Do you have a backup of that data? Like a proper one, not related to syncthing that you did test restoring. If not, I’d stop syncthing and don’t do anything else until you have one.
Also can you please identify devices somehow - “remote” is ambigious, all devices are remotes to some other devices. As you hid identifying info, e.g. I used send-only and receive-only to identify them so far. It matters as e.g. here you say you can’t lose it “on the remote site” - if that is the send-only folder, then clicking revert on the receive-only folder cannot change the data on the send-only side. Actually regardless of receive-only, a send-only folder will never be changed by syncthing - that’s its purpose.
That’ depends on what “such a situation”/“this” is exactly. You use a combo of receive-only and send-only, that’s in itself overkill - they have an equivalent purpose, just acting on two different sides. This goes back to the earlier question: Explain what your use-case/requirements are please.
Besides potentially some performance changes, the order of these steps shouldn’t matter.
This isn’t backup, it’s a continuously synced copy of your data. If you mess up, a third party messes up or syncthing messes up, the mess will be replicated to your “backup”. Please (make them) create proper backups on that remote device, e.g. regular, automated and versioned with a program meant for backup. Using syncthing to sync your data to that remote/other persons device is perfectly fine, that’s what syncthing is for.
It is a local setting. So if permission changes occur on the remote device, they need to be ignored there. Start there, with some luck it helps
Also because it can’t be repeated enough: Please create actual backups as soon as possible.
I needed to create a second account, as the forum did does not allow to write more than 7 replies on the first day.
This is … a very strange idea and rule.
And contradictory, BTW.
On topic:
No, I have no way to create other backups and I am totally aware of what you are saying, being a long time professional Unix admin.
And there is no danger in doing it this way, as I have any local rescans disabled.

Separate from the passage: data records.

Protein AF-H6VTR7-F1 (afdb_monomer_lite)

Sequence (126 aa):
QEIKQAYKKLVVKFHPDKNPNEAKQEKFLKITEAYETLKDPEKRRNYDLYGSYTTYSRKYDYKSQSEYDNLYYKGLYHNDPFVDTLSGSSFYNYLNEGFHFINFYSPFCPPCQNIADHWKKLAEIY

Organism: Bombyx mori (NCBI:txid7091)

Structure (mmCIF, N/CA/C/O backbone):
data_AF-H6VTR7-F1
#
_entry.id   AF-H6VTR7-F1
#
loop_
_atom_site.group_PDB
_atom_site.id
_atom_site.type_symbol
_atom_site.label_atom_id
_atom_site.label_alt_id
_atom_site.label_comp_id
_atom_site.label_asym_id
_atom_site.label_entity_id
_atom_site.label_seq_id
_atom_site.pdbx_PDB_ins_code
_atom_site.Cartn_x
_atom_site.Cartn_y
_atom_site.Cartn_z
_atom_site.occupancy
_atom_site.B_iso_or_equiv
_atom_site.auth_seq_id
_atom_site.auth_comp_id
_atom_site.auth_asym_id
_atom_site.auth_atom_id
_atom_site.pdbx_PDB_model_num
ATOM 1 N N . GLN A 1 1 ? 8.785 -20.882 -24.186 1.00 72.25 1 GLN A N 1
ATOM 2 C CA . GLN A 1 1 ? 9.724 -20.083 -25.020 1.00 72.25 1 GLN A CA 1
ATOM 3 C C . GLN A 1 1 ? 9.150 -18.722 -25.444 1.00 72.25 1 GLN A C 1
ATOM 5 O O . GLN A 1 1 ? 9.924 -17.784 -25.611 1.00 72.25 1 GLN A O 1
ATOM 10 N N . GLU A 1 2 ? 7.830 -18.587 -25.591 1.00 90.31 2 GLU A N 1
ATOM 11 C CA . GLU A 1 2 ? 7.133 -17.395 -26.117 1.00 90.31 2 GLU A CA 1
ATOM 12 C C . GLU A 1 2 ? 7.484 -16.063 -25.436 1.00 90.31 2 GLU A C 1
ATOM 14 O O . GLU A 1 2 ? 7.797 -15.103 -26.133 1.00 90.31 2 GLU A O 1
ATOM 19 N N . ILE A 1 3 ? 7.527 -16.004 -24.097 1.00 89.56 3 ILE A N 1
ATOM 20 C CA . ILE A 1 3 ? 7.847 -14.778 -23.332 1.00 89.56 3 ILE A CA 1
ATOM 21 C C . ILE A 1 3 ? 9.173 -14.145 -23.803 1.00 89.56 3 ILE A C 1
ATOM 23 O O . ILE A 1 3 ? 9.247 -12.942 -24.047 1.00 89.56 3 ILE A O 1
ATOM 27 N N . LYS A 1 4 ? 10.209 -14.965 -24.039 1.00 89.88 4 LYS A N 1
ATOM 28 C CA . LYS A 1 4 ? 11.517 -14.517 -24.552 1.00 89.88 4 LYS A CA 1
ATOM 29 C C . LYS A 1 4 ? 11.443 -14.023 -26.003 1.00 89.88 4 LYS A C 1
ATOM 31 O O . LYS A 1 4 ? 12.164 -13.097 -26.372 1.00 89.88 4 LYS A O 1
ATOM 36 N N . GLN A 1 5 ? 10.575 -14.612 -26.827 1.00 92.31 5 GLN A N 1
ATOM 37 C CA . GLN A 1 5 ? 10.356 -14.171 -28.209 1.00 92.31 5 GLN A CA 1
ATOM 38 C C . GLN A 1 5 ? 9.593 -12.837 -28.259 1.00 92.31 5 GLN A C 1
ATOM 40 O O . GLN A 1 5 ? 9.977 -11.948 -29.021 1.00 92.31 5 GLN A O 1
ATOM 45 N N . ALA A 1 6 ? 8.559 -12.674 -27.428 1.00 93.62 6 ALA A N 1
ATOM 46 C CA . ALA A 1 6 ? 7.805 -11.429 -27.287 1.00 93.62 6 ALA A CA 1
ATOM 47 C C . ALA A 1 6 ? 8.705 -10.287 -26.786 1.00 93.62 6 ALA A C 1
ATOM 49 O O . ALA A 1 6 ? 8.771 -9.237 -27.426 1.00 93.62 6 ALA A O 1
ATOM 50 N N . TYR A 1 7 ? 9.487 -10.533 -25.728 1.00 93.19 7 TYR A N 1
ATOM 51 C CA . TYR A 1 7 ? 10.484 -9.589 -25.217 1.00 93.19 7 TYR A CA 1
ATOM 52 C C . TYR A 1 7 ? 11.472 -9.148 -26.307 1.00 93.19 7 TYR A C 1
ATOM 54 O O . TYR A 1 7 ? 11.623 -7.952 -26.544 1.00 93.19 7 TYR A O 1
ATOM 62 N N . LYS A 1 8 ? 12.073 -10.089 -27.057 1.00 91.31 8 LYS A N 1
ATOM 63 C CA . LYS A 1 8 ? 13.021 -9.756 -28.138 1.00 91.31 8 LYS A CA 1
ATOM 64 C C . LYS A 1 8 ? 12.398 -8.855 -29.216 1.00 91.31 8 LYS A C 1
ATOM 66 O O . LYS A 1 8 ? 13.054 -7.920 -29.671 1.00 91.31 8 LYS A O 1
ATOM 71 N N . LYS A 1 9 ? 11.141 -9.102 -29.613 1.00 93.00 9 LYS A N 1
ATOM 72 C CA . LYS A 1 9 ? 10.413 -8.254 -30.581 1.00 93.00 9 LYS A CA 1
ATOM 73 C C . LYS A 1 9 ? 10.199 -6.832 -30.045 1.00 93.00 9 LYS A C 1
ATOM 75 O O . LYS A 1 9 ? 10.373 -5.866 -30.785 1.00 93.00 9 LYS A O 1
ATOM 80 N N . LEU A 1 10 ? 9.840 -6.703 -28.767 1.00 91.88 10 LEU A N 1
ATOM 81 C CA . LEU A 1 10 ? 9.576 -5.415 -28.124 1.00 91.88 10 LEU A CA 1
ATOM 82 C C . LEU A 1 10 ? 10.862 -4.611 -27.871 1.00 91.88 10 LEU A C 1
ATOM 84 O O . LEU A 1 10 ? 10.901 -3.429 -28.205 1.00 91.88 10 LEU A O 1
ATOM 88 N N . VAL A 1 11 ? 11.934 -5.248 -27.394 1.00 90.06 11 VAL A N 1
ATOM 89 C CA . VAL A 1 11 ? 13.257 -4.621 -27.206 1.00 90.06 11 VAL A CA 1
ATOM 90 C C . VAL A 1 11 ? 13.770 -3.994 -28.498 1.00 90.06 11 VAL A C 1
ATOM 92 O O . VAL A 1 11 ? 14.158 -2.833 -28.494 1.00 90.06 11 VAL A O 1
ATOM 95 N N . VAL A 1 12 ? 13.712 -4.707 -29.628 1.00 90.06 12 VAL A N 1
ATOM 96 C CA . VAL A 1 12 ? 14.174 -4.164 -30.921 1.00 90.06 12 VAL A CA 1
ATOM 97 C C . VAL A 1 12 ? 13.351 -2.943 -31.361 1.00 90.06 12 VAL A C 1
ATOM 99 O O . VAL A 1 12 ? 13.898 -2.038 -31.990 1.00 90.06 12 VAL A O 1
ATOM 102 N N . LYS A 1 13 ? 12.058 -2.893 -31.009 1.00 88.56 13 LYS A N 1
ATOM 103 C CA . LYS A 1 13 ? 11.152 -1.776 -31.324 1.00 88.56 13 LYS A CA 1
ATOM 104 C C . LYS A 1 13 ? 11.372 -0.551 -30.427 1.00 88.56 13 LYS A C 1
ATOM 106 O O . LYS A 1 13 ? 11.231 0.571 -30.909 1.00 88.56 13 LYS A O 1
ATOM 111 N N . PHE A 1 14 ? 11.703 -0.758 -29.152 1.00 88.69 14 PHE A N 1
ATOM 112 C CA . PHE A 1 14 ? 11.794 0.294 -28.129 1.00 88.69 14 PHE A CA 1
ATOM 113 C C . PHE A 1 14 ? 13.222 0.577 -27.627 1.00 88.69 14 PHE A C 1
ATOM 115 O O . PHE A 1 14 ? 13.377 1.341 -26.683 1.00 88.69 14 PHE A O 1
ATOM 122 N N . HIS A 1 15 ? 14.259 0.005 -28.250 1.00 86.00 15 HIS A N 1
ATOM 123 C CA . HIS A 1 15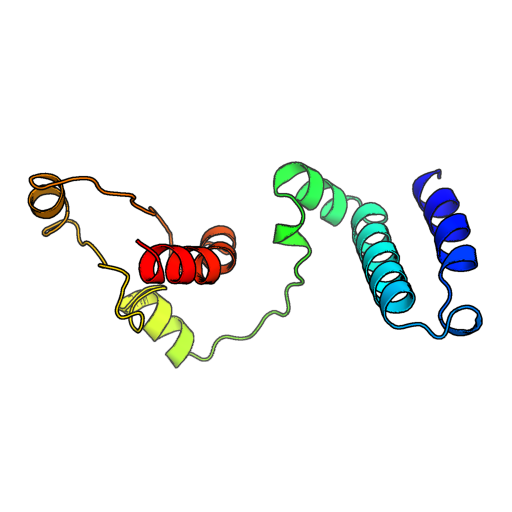 ? 15.658 0.205 -27.849 1.00 86.00 15 HIS A CA 1
ATOM 124 C C . HIS A 1 15 ? 16.023 1.700 -27.777 1.00 86.00 15 HIS A C 1
ATOM 126 O O . HIS A 1 15 ? 15.714 2.407 -28.748 1.00 86.00 15 HIS A O 1
ATOM 132 N N . PRO A 1 16 ? 16.693 2.172 -26.704 1.00 83.88 16 PRO A N 1
ATOM 133 C CA . PRO A 1 16 ? 17.021 3.589 -26.514 1.00 83.88 16 PRO A CA 1
ATOM 134 C C . PRO A 1 16 ? 17.832 4.169 -27.682 1.00 83.88 16 PRO A C 1
ATOM 136 O O . PRO A 1 16 ? 17.434 5.185 -28.242 1.00 83.88 16 PRO A O 1
ATOM 139 N N . ASP A 1 17 ? 18.864 3.464 -28.156 1.00 85.38 17 ASP A N 1
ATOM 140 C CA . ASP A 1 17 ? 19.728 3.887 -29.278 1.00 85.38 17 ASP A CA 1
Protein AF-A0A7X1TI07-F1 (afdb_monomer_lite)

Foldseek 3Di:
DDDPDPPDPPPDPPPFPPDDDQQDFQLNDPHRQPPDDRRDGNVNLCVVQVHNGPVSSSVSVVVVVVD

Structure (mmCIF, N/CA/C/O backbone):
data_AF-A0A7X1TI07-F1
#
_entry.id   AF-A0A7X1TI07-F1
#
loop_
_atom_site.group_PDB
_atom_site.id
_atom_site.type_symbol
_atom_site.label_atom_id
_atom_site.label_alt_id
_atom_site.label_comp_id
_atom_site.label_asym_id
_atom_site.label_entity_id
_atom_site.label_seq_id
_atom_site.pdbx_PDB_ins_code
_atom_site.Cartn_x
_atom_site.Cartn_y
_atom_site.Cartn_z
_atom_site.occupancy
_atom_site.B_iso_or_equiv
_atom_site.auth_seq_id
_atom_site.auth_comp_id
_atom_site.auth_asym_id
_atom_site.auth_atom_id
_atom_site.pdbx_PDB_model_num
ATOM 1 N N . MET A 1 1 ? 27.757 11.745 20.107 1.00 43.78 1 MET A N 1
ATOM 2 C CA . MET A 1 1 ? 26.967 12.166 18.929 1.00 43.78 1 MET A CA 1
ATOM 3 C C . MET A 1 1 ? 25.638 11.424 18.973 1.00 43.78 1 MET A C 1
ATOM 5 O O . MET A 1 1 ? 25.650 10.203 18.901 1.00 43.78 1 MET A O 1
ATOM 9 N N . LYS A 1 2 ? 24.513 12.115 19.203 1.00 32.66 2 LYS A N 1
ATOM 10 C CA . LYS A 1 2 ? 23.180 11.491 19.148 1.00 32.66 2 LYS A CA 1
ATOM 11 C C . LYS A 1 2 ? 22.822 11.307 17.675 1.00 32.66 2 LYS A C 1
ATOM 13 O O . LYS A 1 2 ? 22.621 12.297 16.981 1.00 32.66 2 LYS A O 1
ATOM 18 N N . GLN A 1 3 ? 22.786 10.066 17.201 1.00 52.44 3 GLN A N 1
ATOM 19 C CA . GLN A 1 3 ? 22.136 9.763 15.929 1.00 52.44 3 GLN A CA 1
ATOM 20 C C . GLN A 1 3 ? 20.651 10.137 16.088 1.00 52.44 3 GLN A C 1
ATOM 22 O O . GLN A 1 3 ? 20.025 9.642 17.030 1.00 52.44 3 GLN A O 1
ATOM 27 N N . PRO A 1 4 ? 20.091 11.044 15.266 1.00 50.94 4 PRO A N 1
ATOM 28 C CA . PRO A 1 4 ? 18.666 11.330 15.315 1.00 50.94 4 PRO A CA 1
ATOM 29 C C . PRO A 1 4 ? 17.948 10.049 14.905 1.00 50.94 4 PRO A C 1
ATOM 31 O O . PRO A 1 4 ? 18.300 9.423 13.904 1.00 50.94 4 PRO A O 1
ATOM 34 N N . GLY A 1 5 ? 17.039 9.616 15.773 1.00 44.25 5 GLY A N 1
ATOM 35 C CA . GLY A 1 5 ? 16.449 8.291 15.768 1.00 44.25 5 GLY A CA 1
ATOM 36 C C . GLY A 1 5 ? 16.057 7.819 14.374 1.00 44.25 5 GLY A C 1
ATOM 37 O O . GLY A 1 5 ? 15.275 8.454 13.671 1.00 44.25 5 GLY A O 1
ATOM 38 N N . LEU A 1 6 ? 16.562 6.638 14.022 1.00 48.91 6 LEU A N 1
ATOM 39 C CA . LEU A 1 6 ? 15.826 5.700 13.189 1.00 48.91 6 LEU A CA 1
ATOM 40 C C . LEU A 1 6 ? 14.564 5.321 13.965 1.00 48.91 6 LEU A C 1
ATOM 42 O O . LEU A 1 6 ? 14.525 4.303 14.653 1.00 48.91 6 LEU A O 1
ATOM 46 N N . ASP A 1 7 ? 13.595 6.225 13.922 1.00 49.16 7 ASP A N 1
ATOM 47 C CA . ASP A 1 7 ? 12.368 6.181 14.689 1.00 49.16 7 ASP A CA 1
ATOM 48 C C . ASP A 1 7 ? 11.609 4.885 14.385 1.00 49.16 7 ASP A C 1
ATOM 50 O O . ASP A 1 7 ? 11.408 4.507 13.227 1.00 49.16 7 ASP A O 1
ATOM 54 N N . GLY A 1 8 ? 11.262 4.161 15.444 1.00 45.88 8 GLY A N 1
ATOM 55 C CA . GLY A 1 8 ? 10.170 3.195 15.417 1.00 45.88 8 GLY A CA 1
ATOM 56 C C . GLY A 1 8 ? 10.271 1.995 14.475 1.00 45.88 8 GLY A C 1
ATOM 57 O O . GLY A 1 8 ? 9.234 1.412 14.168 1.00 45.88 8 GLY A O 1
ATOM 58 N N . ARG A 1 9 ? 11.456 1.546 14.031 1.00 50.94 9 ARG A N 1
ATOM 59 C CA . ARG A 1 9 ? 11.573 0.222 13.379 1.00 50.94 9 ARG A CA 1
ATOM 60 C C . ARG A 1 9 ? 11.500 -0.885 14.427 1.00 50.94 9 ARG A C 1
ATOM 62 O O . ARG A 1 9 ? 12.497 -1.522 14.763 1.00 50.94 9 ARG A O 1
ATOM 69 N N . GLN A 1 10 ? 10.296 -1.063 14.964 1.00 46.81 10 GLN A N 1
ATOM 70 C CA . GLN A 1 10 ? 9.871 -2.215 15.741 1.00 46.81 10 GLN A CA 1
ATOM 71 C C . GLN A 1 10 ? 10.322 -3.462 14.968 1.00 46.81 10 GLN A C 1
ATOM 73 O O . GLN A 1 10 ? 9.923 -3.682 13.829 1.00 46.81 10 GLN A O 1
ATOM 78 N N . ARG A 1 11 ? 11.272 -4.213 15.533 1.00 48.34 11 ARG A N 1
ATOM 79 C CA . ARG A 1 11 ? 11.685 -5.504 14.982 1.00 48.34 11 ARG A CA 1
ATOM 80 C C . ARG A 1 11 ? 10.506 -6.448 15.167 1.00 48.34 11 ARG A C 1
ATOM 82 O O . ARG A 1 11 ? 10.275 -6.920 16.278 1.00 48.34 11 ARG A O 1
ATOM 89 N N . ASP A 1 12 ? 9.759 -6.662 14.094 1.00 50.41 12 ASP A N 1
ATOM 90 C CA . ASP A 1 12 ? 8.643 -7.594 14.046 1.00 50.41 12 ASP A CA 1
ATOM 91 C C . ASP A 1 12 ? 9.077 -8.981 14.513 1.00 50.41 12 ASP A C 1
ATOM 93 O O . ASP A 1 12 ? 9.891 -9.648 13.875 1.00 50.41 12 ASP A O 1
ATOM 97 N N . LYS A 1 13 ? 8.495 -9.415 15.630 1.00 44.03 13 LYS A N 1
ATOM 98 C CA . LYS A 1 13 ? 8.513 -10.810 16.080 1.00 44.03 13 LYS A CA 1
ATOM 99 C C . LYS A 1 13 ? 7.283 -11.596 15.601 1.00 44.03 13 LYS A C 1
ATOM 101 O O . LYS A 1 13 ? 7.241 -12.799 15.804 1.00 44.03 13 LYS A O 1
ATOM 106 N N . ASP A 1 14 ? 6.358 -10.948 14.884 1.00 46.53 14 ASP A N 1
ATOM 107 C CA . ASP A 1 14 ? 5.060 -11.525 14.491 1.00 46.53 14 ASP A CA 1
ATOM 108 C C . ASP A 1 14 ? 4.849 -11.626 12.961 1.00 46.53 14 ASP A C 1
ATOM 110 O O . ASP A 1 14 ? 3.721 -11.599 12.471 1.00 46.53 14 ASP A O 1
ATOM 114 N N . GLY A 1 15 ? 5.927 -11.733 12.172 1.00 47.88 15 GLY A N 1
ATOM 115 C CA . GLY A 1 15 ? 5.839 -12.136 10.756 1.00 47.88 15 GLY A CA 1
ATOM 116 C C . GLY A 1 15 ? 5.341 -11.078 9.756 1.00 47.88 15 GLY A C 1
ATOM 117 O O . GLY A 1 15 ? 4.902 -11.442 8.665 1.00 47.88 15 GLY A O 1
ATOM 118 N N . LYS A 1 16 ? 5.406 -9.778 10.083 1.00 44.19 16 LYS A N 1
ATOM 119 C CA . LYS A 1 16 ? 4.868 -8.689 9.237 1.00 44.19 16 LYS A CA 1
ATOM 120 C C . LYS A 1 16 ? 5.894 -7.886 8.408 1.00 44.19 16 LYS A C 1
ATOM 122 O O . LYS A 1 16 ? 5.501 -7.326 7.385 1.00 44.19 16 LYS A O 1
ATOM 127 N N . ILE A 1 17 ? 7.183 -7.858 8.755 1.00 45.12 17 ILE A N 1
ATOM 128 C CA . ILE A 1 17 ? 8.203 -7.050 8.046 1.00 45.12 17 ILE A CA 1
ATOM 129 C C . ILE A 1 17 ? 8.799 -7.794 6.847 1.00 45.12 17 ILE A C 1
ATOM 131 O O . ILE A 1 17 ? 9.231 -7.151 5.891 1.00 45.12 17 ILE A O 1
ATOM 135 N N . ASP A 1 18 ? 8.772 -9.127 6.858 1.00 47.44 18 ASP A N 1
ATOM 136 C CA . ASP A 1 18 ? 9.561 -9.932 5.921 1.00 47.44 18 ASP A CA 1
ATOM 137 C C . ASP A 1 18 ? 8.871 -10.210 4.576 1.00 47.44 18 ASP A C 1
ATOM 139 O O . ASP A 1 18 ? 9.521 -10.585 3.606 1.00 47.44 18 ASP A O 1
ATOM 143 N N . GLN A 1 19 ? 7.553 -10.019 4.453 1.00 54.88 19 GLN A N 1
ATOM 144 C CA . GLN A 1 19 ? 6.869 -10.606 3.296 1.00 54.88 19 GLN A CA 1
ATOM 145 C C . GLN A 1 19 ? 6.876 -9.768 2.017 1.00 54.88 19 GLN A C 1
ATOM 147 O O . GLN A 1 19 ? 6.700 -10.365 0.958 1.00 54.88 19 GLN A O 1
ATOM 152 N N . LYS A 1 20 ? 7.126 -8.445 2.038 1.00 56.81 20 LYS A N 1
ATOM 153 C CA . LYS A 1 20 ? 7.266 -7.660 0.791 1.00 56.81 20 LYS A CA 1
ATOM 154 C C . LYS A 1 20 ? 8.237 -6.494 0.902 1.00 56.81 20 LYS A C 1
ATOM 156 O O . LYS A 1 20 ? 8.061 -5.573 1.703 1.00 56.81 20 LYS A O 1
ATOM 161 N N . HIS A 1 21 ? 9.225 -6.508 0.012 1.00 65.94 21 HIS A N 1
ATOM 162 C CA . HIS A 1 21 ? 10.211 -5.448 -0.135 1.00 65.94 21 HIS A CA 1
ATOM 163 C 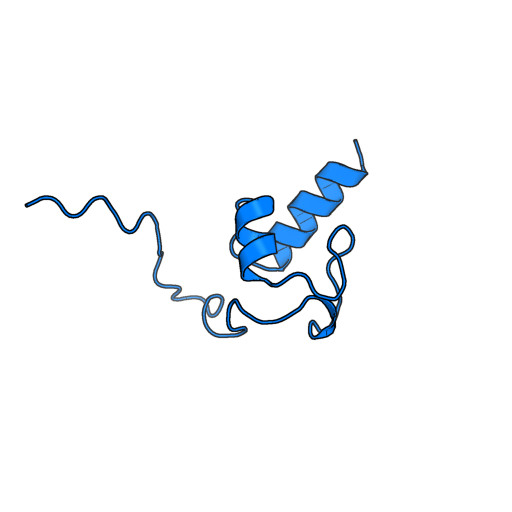C . HIS A 1 21 ? 9.498 -4.132 -0.502 1.00 65.94 21 HIS A C 1
ATOM 165 O O . HIS A 1 21 ? 8.548 -4.125 -1.289 1.00 65.94 21 HIS A O 1
ATOM 171 N N . GLY A 1 22 ? 9.912 -3.006 0.091 1.00 65.31 22 GLY A N 1
ATOM 172 C CA . GLY A 1 22 ? 9.196 -1.722 -0.020 1.00 65.31 22 GLY A CA 1
ATOM 173 C C . GLY A 1 22 ? 9.047 -1.184 -1.452 1.00 65.31 22 GLY A C 1
ATOM 174 O O . GLY A 1 22 ? 8.200 -0.332 -1.698 1.00 65.31 22 GLY A O 1
ATOM 175 N N . ASN A 1 23 ? 9.822 -1.710 -2.401 1.00 78.56 23 ASN A N 1
ATOM 176 C CA . ASN A 1 23 ? 9.734 -1.437 -3.840 1.00 78.56 23 ASN A CA 1
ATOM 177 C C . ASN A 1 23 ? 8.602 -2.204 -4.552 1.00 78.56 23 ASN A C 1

I only rescan after checking consistency for all files and directories and even checking checksums that I create locally and store them for comparison.
Those checksums will also be synced remotely so that I can check the remote consistency even without Syncthing.
I just need Synching to push my local changes to the remote site.
But being stuck at “Syncing 1% …” something is wrong
I just upped your “trust level”, so you should be able to use your original account again. For anyone else reading this: If you are ever in this or a similar situation, write a message to moderators and we’ll fix it.
Agreed, these new user restrictions get in the way every now and then - at the same time discourse is pretty good with preventing spam, so maybe that’s the tradeoff it takes.
Re backups:
I am still confused by those restrictions, but anyhow - I don’t need to understand. I’d still recommend another, better suited tool than syncthing, but in the end it’s your setup and I don’t need to understand
I’d start with ignoring permissions on both sides.
Then read again what “Revert local changes” does. As I don’t understand your setup I can’t be sure, but it seems to me that’s an ok/desirable action for the situation you are in.